Tsunoda jokes AlphaTauri need ‘three seats’ in 2024 as Lawson stakes claim for full-time drive
Yuki Tsunoda was grilled by the media ahead of his home Grand Prix on Thursday, but rather than talking about what’s possible this weekend at Suzuka, attention was focused on the Japanese racer’s future and the two yet-to-be-confirmed seats at AlphaTauri for 2024.
Tsunoda started the campaign alongside Nyck de Vries before the Dutchman was swapped out for Daniel Ricciardo mid-season, but an injury sustained by the F1 returnee at Zandvoort opened the door for Red Bull reserve Liam Lawson to step in.
Lawson has impressed across the three race weekends he has spent with AlphaTauri in Ricciardo’s absence, racing to ninth in Singapore last time out, raising questions over how the three drivers – including Tsunoda – will fit into the team’s future plans.
Asked about his future at AlphaTauri, and who his team mate should be if he continues, Tsunoda said: “I was speaking already… It’s not confirmed yet, but I don’t know to be honest. I think from both perspectives they are positive.
“Daniel brings definitely more experience and he showed a lot of feedback comparison. I think it’s really good to kind of… He definitely can tell more details about how the car is behaving, so I think it helps a lot for the engineers.
“I think, and as you analyse it, especially how he talks and how he helps the development side, so if the team wants to develop the car more to be competitive, maybe Daniel. But, at the same time, Liam, I think he showed in the first two, three races a good performance and probably he’s still progressing.
“As a performance side… Obviously I’ve just done with Daniel two races and it was not probably the best time for AlphaTauri as well. And the last two races, when Liam actually came into F1, the car was pretty good – Monza and Singapore. So, actually, he had a good time as well, but at the same time he definitely performed well.”
He continued: “I think, AlphaTauri – we know it’s a junior team – so, at the same time, there’s a bit more risk to think about the results in general, so it depends on what they’re thinking. If they want more results, Daniel is probably easier, he has more experience, so maybe he can extract those results, but also Liam... I don’t know, I’m scared to say!”

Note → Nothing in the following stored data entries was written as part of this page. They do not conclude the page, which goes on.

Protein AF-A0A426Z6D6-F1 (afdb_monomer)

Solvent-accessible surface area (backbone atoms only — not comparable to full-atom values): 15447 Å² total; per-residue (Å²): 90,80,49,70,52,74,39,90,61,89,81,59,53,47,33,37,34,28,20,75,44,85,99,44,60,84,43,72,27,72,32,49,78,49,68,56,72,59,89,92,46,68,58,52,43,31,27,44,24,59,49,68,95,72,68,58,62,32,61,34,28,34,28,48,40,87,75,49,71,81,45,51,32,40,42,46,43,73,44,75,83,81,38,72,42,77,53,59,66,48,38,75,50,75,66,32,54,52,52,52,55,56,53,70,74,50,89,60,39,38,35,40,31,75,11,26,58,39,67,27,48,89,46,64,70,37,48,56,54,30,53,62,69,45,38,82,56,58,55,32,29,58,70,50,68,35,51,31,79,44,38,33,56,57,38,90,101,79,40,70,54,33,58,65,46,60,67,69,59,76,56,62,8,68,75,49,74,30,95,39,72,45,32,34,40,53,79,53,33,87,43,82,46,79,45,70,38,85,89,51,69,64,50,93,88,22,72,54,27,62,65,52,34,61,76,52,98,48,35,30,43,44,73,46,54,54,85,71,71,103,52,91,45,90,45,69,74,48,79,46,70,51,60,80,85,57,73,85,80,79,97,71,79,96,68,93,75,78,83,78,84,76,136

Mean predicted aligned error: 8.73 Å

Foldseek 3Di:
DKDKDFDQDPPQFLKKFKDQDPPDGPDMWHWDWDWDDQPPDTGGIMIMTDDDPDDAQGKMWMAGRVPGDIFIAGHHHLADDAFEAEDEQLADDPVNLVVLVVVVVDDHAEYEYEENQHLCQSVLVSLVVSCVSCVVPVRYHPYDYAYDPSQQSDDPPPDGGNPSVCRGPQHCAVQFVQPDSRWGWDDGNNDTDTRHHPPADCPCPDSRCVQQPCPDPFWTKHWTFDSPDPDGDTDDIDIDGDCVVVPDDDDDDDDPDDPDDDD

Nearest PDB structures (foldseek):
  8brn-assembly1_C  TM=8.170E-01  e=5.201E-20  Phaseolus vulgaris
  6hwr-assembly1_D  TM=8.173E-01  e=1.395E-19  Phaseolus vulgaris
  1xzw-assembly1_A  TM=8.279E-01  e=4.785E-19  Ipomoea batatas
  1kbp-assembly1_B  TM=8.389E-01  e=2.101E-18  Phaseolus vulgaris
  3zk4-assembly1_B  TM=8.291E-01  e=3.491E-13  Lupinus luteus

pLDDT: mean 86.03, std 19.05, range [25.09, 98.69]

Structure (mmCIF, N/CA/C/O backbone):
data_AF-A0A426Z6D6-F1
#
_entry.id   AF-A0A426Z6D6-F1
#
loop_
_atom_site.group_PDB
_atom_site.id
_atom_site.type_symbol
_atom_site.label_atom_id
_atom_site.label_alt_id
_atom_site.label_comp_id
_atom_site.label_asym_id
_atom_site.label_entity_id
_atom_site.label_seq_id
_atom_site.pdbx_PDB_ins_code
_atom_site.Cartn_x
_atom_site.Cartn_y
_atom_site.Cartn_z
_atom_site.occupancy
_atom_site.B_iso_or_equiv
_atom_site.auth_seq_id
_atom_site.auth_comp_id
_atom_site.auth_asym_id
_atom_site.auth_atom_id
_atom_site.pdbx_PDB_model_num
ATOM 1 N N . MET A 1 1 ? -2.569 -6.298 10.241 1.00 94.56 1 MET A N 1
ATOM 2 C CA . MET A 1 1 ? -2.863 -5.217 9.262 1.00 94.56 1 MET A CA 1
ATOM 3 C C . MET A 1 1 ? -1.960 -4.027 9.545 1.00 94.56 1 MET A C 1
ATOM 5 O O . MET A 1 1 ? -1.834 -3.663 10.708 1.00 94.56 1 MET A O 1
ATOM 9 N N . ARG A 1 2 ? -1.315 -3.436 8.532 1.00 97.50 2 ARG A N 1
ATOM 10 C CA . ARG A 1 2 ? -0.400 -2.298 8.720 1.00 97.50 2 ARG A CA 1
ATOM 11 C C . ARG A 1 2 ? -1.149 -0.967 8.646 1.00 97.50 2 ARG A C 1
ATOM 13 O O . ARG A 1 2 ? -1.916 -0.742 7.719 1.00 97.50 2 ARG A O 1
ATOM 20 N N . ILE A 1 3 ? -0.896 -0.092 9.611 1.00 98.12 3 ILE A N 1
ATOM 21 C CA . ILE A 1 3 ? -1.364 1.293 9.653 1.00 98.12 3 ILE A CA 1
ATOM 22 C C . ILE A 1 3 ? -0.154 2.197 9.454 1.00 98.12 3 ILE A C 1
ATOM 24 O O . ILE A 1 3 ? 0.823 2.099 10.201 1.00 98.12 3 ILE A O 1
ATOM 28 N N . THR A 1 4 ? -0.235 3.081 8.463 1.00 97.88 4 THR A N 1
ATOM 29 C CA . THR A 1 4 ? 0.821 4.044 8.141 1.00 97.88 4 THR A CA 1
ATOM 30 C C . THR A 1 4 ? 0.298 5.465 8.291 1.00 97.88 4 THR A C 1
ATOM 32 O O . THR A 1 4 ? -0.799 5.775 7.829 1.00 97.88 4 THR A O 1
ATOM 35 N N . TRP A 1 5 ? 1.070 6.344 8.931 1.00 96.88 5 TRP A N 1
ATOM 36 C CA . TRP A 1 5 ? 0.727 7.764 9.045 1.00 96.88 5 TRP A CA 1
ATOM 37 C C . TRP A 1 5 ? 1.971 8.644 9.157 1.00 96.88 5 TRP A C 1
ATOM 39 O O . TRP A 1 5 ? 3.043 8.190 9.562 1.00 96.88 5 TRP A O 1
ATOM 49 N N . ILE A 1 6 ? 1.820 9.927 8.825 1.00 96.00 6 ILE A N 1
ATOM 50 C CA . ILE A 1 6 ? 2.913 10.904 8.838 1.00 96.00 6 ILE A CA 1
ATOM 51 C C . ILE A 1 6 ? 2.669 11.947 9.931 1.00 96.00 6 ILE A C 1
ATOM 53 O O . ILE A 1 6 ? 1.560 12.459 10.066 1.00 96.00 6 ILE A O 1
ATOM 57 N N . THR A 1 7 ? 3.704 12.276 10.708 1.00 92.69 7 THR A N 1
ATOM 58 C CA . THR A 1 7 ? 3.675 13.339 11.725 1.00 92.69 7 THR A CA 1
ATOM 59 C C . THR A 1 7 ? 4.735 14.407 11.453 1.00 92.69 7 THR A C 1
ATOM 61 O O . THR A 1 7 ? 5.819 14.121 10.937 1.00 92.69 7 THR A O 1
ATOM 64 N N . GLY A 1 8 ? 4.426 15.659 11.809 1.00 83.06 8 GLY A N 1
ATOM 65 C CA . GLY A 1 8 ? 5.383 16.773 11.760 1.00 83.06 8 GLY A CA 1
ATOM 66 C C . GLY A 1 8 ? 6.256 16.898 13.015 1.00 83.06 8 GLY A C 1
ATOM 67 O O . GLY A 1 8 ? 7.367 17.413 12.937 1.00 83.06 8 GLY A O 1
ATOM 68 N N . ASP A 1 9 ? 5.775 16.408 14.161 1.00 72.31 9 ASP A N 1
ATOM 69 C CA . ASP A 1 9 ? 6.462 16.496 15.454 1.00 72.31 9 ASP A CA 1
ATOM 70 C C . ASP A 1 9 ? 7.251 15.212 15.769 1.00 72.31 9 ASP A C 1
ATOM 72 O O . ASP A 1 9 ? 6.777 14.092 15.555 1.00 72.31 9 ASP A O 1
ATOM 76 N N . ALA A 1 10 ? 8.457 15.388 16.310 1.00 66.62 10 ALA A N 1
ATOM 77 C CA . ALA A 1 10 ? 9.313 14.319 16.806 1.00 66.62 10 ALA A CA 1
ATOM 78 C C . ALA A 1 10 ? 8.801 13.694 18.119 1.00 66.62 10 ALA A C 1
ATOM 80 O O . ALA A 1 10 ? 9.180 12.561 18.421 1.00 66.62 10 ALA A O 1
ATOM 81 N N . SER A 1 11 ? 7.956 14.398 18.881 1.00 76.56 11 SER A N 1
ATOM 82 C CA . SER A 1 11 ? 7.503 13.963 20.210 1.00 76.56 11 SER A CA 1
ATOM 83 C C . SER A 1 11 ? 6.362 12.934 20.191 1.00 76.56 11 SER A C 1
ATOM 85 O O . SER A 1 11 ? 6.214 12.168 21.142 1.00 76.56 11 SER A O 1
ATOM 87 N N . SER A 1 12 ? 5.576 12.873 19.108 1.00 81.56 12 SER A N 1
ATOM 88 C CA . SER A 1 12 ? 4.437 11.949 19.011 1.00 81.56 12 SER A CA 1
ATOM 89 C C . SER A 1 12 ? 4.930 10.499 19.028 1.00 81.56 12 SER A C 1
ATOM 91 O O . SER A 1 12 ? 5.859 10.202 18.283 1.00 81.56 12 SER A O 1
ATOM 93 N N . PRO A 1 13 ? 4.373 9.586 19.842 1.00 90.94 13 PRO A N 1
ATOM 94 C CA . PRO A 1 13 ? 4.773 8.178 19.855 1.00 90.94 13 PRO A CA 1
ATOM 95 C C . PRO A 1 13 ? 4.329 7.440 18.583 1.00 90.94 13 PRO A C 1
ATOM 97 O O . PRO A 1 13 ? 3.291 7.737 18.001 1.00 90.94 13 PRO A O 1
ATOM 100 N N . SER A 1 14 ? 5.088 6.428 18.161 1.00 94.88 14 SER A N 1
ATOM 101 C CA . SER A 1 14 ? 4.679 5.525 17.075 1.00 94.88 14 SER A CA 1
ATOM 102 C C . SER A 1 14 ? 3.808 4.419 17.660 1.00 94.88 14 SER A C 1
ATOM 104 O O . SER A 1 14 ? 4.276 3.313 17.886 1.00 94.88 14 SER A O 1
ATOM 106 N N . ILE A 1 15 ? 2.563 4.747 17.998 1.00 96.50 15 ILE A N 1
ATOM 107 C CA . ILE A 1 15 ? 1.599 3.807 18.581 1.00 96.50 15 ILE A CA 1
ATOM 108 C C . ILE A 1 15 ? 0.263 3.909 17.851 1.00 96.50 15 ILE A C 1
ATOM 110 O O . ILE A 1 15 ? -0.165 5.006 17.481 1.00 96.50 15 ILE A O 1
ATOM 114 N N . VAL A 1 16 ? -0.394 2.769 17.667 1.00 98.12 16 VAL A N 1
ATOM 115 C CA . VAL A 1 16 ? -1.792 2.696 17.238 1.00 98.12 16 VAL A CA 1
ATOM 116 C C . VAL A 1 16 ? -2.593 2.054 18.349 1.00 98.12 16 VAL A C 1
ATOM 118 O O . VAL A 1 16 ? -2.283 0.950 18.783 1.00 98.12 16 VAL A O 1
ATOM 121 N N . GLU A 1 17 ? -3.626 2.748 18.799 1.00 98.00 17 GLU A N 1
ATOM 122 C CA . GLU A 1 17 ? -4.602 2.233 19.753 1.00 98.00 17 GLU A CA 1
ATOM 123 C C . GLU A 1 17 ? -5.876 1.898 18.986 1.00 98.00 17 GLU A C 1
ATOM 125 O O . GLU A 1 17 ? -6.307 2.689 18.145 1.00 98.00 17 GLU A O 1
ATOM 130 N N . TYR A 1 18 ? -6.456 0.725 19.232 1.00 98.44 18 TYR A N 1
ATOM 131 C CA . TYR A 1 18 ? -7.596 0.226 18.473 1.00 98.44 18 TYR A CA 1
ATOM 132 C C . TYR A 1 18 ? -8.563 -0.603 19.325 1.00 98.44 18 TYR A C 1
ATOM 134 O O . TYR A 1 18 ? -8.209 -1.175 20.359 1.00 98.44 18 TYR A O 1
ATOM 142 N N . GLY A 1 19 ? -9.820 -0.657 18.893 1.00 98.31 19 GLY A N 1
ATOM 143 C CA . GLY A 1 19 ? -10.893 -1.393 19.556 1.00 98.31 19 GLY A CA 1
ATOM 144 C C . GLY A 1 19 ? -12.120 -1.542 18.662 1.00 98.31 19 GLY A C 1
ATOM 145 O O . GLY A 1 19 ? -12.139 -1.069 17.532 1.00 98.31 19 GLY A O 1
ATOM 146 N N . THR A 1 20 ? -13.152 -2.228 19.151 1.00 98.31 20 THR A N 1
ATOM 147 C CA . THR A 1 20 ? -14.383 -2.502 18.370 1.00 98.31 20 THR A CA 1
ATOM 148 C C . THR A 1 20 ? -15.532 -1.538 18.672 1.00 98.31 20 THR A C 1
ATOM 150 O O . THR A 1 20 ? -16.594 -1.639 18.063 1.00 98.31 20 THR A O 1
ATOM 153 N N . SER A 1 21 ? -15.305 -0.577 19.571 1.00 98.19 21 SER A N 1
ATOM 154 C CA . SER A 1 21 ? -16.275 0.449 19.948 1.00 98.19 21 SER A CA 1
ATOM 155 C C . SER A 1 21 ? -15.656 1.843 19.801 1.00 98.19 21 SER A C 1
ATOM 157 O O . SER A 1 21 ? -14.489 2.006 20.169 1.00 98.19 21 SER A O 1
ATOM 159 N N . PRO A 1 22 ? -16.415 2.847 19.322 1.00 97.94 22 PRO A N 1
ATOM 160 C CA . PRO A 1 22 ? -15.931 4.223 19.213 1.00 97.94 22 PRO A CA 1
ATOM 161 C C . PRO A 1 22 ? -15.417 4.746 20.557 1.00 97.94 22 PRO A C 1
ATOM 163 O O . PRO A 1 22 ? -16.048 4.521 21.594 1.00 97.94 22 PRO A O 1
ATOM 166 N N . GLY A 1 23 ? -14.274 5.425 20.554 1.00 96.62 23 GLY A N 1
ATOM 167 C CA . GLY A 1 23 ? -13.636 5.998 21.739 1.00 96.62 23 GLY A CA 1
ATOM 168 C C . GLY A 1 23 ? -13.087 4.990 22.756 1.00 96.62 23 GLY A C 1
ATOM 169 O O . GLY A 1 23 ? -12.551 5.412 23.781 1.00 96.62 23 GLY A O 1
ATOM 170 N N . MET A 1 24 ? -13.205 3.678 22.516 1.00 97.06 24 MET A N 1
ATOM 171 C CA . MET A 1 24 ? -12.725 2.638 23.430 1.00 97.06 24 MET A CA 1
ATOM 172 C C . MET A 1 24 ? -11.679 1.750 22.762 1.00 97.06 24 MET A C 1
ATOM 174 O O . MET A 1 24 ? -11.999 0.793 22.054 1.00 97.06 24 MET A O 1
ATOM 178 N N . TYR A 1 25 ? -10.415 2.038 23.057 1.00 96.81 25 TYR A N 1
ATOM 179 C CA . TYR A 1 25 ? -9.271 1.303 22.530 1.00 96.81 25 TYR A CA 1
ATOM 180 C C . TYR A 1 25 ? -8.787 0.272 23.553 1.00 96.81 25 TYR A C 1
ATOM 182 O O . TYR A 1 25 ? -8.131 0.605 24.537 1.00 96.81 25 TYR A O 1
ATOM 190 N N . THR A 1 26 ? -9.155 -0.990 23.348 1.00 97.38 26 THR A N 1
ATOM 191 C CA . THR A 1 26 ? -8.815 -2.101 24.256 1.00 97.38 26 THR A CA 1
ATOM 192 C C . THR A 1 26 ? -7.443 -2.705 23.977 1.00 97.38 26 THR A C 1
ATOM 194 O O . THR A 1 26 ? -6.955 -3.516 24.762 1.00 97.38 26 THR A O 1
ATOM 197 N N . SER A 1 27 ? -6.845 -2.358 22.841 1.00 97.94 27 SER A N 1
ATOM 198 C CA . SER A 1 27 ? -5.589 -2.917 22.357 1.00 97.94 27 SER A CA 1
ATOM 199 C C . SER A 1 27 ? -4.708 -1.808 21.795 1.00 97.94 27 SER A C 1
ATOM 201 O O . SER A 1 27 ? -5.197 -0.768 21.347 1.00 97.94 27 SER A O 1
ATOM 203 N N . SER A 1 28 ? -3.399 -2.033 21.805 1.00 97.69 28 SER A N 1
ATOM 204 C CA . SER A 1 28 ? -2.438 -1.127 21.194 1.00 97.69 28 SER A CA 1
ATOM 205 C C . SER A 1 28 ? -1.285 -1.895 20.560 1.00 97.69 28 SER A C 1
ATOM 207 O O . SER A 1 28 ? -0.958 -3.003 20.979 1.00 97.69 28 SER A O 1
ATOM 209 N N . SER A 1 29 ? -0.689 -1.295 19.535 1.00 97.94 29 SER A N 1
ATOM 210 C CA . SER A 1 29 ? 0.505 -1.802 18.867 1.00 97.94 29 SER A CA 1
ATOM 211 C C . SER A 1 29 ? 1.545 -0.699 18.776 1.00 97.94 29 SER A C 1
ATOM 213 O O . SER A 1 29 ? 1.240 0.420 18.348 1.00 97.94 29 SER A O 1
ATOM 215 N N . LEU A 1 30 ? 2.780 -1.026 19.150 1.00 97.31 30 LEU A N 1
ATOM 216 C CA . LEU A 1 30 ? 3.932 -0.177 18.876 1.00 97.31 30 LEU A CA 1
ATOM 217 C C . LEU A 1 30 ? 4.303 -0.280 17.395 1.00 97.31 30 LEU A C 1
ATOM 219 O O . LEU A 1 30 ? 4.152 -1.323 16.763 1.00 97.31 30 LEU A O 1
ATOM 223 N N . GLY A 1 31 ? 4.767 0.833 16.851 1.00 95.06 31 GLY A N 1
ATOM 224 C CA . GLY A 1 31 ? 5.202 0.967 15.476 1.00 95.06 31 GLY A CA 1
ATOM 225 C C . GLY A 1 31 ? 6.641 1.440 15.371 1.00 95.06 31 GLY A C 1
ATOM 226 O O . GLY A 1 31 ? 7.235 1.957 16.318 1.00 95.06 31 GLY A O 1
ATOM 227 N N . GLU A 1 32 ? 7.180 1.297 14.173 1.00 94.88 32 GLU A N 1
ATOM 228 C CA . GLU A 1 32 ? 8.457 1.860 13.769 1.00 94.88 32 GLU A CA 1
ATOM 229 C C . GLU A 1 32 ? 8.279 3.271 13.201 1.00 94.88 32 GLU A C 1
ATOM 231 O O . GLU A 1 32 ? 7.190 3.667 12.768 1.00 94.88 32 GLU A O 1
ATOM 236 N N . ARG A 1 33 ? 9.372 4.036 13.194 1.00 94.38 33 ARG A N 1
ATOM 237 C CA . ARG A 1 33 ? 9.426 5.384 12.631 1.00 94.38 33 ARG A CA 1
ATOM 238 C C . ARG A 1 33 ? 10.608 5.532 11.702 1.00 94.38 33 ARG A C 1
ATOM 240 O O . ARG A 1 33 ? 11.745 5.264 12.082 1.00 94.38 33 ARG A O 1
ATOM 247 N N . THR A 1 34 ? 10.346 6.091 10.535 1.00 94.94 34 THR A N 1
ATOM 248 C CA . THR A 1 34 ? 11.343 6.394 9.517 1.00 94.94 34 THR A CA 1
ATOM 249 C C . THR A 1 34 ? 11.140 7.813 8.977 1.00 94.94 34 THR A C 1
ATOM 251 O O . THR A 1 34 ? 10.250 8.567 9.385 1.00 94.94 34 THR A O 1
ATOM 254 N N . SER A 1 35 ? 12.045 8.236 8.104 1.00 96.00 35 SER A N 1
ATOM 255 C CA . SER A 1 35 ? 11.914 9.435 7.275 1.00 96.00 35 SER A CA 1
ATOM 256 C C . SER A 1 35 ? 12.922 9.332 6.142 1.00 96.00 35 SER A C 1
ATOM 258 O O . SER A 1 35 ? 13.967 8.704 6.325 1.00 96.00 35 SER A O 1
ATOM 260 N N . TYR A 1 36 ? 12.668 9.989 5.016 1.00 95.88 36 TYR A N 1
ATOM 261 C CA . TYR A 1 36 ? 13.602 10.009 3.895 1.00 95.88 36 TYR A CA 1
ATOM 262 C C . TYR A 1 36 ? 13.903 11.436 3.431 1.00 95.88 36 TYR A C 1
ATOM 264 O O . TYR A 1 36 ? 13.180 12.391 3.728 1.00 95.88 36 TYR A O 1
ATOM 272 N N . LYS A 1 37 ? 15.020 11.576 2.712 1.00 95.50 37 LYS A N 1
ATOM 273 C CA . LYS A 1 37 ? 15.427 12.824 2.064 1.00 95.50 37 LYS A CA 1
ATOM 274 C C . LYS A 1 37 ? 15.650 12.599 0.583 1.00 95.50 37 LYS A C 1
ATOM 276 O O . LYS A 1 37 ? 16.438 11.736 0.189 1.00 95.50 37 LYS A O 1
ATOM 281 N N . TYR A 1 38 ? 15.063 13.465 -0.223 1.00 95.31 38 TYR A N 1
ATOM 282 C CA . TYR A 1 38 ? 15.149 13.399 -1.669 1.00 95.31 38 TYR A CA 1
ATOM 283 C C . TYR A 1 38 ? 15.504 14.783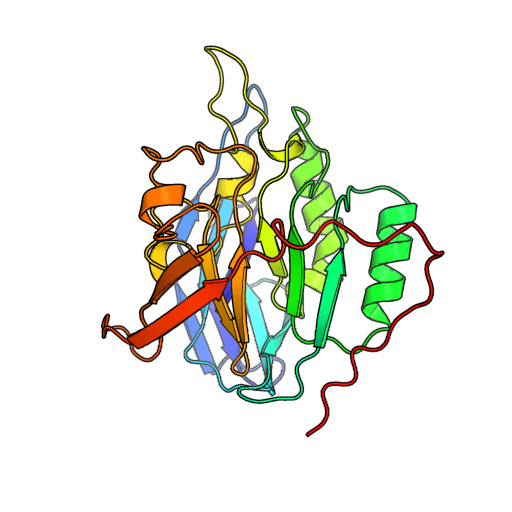 -2.217 1.00 95.31 38 TYR A C 1
ATOM 285 O O . TYR A 1 38 ? 14.694 15.705 -2.211 1.00 95.31 38 TYR A O 1
ATOM 293 N N . LEU A 1 39 ? 16.762 14.944 -2.639 1.00 93.44 39 LEU A N 1
ATOM 294 C CA . LEU A 1 39 ? 17.368 16.239 -2.962 1.00 93.44 39 LEU A CA 1
ATOM 295 C C . LEU A 1 39 ? 17.179 17.236 -1.801 1.00 93.44 39 LEU A C 1
ATOM 297 O O . LEU A 1 39 ? 17.705 17.002 -0.714 1.00 93.44 39 LEU A O 1
ATOM 301 N N . LEU A 1 40 ? 16.431 18.317 -2.026 1.00 94.06 40 LEU A N 1
ATOM 302 C CA . LEU A 1 40 ? 16.133 19.352 -1.031 1.00 94.06 40 LEU A CA 1
ATOM 303 C C . LEU A 1 40 ? 14.892 19.034 -0.181 1.00 94.06 40 LEU A C 1
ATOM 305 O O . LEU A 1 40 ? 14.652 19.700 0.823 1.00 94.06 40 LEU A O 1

At this point, Tsunoda jokingly offered up a solution to AlphaTauri’s driver situation, adding: “I think Liam also had the best score, he did ninth, I’ve never done ninth, so I’ll stop here. Liam and Daniel… Three seats.”
Tsunoda was then pushed on how confident he is that he won’t end up being the odd one out, adding: “We’ll see. You’ll see soon, you’ll know soon.”
With Lawson also quizzed about his future at Suzuka, the 21-year-old New Zealander admitted he has “no idea” if he will be one of the two drivers racing for AlphaTauri next year, vowing to stay focused on the present.
“I think every driver feels like they should be [on the grid] and we all… To be at this level, we all have to have self-belief and I certainly have that, but right now I’m focused on delivering these weekends,” he said.
“When the stint that I have, when it ends, I’ll look back on it and I guess assess how I’ve done, but yeah, I do believe I should be in F1.”